Studio album by Jimmy Barnes
- Released: 28 March 1993
- Studio: Festival (Sydney, Australia)
- Genre: Rock
- Length: 67:13
- Label: Mushroom
- Producer: Don Gehman

Jimmy Barnes chronology
| Soul Deep (1991) | Heat (1993) | Flesh and Wood (1993) |

Singles from Heat
- "Sweat It Out" Released: 11 January 1993; "Stand Up" Released: 28 February 1993; "Stone Cold" Released: May 1993; "Right by Your Side" Released: 2 August 1993;

= Heat (Jimmy Barnes album) =

Jimmy Barnes album

Heat is the sixth studio album by Australian rock singer Jimmy Barnes. It reached number 2 on the ARIA album charts in 1993, and features the singles "Sweat It Out", "Stand Up", "Right By Your Side", and "Stone Cold", the first song written by Cold Chisel keyboardist Don Walker for Barnes since the band's demise in 1983.

==Track listing==
1. "Sweat It Out" (Jimmy Barnes)
2. "Wheels In Motion" (Jimmy Barnes, Jeff Neill, Ross Wilson)
3. "Stand Up" (Jimmy Barnes, Jeff Neill, Kenny Miller)
4. "Burn Baby Burn" (Jimmy Barnes, Jeff Neill, Tony Brock)
5. "Something's Got a Hold" (Jimmy Barnes, Chris Bailey, Jeff Neill)
6. "Love Thing" (Jimmy Barnes, Jeff Neill, Tony Brock)
7. "Talking to You" (Jimmy Barnes, Jeff Neill, Tony Brock)
8. "Stone Cold" (Don Walker)
9. "Wait for Me" (Jimmy Barnes, Jeff Neill, Tony Brock)
10. "Tears We Cry" (Jimmy Barnes)
11. "Right by Your Side" (Jimmy Barnes, Jane Barnes)
12. "A Little Bit of Love" (Jimmy Barnes, Tony Brock, Jerry Lynn Williams)
13. "I'd Rather Be Blind" (Jimmy Barnes)
14. "Not the Loving Kind" (Jimmy Barnes, Jerry Lynn Williams)
15. "Knock Me Down" (Jimmy Barnes, Jeff Neill, Tony Brock)
16. "Catch Your Shadow" (Jimmy Barnes, Jeff Neill, Ross Wilson, Pat Wilson)

==2010 expanded edition==
In 2010, Heat was re-released with an additional four tracks originally left off the album, becoming a double album. It was resequenced by Jimmy Barnes, and featured another Don Walker composition, "Sitting in A Bar", which Walker recorded with his own band, Tex, Don and Charlie. The cover was modified, removing Barnes' name and changing the colour tone to an earthy red.

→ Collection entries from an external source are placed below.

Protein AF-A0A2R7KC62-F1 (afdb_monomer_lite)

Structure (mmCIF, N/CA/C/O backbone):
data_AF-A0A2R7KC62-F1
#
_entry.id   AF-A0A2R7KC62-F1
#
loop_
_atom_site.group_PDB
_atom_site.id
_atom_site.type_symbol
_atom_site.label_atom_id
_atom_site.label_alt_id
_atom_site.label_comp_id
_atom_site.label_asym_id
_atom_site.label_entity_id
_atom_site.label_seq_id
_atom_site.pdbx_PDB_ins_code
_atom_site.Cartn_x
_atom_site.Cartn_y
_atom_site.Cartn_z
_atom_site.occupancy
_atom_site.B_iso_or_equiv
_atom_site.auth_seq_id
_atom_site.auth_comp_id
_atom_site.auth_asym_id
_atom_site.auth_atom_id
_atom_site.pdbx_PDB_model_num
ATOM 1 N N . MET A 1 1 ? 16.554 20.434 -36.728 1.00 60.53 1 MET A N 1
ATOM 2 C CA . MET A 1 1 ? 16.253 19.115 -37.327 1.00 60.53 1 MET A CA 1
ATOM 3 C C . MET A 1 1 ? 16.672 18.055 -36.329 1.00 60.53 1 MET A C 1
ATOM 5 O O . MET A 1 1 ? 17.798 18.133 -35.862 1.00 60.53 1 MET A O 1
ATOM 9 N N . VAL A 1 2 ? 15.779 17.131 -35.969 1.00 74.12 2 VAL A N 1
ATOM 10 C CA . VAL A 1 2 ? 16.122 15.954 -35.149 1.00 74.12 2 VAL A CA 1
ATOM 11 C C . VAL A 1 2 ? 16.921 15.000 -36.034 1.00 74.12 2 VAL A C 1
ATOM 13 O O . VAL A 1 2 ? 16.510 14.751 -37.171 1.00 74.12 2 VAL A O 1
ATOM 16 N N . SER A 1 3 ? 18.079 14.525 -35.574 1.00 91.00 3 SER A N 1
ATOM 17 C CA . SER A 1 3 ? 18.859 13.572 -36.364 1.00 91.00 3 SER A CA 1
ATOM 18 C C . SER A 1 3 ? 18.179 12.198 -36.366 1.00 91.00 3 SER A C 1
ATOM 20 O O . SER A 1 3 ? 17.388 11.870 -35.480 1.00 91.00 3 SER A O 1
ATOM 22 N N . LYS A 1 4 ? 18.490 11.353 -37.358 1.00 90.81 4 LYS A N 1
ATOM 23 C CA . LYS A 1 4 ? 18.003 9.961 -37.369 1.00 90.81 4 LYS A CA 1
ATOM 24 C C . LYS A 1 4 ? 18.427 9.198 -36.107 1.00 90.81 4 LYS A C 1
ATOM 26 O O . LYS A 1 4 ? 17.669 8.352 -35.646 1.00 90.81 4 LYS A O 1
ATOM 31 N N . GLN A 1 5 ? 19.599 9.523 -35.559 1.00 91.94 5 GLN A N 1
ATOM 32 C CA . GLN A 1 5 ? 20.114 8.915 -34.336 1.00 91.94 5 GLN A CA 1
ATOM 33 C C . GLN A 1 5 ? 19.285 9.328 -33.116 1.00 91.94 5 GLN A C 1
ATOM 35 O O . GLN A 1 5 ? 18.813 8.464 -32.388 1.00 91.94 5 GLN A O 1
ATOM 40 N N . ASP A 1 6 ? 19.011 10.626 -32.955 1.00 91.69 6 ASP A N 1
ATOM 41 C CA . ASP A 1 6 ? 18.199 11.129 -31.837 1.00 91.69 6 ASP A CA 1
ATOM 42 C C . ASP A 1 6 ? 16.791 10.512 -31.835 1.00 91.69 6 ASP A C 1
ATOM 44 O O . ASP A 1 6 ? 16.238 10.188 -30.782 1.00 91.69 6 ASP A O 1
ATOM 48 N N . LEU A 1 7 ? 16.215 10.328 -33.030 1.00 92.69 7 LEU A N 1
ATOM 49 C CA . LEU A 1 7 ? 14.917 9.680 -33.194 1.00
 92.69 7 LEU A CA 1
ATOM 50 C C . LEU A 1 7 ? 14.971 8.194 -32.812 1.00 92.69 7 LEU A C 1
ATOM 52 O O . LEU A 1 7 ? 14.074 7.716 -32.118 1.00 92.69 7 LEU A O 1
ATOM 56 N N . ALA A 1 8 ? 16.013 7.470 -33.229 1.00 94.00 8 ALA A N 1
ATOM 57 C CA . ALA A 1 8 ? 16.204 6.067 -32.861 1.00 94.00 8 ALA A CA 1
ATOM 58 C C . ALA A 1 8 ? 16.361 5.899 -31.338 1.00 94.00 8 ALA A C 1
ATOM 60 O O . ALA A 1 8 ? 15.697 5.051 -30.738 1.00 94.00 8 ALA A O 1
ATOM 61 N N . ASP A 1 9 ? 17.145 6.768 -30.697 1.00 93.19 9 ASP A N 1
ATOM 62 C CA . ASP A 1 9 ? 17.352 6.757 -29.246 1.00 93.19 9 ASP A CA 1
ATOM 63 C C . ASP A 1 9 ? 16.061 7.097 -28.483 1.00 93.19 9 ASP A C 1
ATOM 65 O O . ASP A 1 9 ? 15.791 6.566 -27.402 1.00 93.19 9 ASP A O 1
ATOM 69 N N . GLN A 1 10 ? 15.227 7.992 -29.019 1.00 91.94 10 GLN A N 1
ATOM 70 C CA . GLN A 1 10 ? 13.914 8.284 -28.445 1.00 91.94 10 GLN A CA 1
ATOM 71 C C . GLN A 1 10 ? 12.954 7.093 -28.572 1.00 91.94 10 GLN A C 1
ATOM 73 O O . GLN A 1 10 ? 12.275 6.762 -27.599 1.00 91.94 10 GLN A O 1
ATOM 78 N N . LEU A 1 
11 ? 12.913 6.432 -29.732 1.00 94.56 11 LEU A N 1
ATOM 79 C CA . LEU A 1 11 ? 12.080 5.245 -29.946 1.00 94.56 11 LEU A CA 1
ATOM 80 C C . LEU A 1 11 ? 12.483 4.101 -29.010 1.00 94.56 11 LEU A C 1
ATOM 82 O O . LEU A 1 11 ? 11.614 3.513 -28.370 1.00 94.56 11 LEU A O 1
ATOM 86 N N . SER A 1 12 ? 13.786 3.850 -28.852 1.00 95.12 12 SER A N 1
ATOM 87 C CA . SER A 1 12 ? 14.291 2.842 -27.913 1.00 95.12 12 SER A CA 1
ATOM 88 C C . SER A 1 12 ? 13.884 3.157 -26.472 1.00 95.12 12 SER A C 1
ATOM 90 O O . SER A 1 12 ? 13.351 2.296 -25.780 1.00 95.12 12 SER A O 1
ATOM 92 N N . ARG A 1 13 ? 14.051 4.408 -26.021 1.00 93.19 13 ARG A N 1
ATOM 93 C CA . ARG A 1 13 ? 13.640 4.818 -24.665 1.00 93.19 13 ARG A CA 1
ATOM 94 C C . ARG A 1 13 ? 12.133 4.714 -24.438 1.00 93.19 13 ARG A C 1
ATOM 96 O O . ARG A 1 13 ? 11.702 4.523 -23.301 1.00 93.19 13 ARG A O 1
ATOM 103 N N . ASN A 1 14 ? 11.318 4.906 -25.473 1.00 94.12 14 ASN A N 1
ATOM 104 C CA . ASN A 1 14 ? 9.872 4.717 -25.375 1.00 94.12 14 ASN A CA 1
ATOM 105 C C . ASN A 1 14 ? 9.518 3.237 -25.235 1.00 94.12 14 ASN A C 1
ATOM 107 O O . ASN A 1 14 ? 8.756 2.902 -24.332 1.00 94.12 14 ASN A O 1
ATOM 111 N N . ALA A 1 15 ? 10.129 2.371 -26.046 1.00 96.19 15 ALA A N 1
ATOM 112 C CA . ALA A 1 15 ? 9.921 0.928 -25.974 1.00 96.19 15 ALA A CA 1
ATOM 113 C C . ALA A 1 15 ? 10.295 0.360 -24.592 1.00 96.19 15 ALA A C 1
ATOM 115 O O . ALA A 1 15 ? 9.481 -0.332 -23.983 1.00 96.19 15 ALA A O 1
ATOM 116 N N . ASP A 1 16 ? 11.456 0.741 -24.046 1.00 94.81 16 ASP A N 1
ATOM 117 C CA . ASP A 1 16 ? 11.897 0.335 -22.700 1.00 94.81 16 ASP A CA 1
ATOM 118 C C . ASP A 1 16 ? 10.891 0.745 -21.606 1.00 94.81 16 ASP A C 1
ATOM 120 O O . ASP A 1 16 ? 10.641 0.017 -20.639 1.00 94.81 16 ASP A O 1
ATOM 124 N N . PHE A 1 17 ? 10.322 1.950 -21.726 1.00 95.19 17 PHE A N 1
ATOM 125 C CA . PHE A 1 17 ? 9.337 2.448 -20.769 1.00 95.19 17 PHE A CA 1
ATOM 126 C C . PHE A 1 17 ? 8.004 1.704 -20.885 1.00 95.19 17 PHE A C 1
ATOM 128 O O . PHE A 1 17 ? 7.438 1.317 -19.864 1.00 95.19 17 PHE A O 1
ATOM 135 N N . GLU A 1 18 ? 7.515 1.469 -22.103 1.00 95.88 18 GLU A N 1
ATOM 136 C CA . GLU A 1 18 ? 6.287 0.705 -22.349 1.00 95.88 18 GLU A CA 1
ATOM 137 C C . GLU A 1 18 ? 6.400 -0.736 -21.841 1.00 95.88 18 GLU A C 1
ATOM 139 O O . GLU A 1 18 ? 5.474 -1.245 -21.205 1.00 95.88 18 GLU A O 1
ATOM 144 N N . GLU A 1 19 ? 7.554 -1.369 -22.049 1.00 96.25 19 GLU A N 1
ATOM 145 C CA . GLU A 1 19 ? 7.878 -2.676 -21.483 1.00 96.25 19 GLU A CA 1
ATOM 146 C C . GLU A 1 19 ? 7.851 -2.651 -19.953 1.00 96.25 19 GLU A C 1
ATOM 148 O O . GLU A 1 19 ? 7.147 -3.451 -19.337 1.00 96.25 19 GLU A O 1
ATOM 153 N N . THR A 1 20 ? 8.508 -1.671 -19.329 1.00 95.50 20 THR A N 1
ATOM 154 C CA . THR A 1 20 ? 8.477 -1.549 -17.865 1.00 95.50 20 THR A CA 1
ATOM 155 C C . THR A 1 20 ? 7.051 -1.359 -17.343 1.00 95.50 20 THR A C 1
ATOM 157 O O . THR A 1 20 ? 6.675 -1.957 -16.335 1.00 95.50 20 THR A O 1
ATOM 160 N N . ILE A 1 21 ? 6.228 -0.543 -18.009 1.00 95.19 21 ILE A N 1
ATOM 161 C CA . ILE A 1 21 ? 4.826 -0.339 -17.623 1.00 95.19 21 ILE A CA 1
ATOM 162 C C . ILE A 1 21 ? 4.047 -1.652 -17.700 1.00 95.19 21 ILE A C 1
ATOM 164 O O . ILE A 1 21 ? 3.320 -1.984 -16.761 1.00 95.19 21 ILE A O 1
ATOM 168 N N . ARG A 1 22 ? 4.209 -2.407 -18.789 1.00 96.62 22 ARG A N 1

==2010 version track listing==
Disc 1
1. Sweat it Out
2. Sitting In A Bar*
3. Wheels in Motion
4. Stand Up
5. Tell Me The Truth*
6. Burn Baby Burn
7. Something's Got a Hold
8. Rather Be With You*
9. Love Thing
10. Stone Cold

Disc 2
1. I'd Rather be Blind
2. Wait for Me
3. Tears We Cry
4. Talking to You
5. Right by Your Side
6. A Little Bit of Love
7. Not the Loving Kind
8. Love Will Find A Way*
9. Knock Me Down
10. Catch Your Shadow

==Personnel==

- Jimmy Barnes – vocals and guitar
- Tony Brock – drums, percussion
- Jeff Neill – guitar, vocals
- Michael Hegerty – bass
- Phil Shenale – keyboards

==Chart positions==

===Weekly charts===

| Chart (1993) | Peak position |
|---|---|
| Australian Albums (ARIA) | 2 |
| New Zealand Albums (RMNZ) | 3 |
| Swedish Albums (Sverigetopplistan) | 50 |

===Year-end charts===

| Chart (1993) | Position |
|---|---|
| ARIA Albums Chart | 15 |
| Australian Artist Albums Chart | 2 |
| New Zealand Albums (RMNZ) | 43 |

==Sales and certifications==

| Region | Certification | Certified units/sales |
| Australia (ARIA) | Platinum | 70,000^{^} |
| New Zealand (RMNZ) | Gold | 7,500^{^} |
^{^} Shipments figures based on certification alone.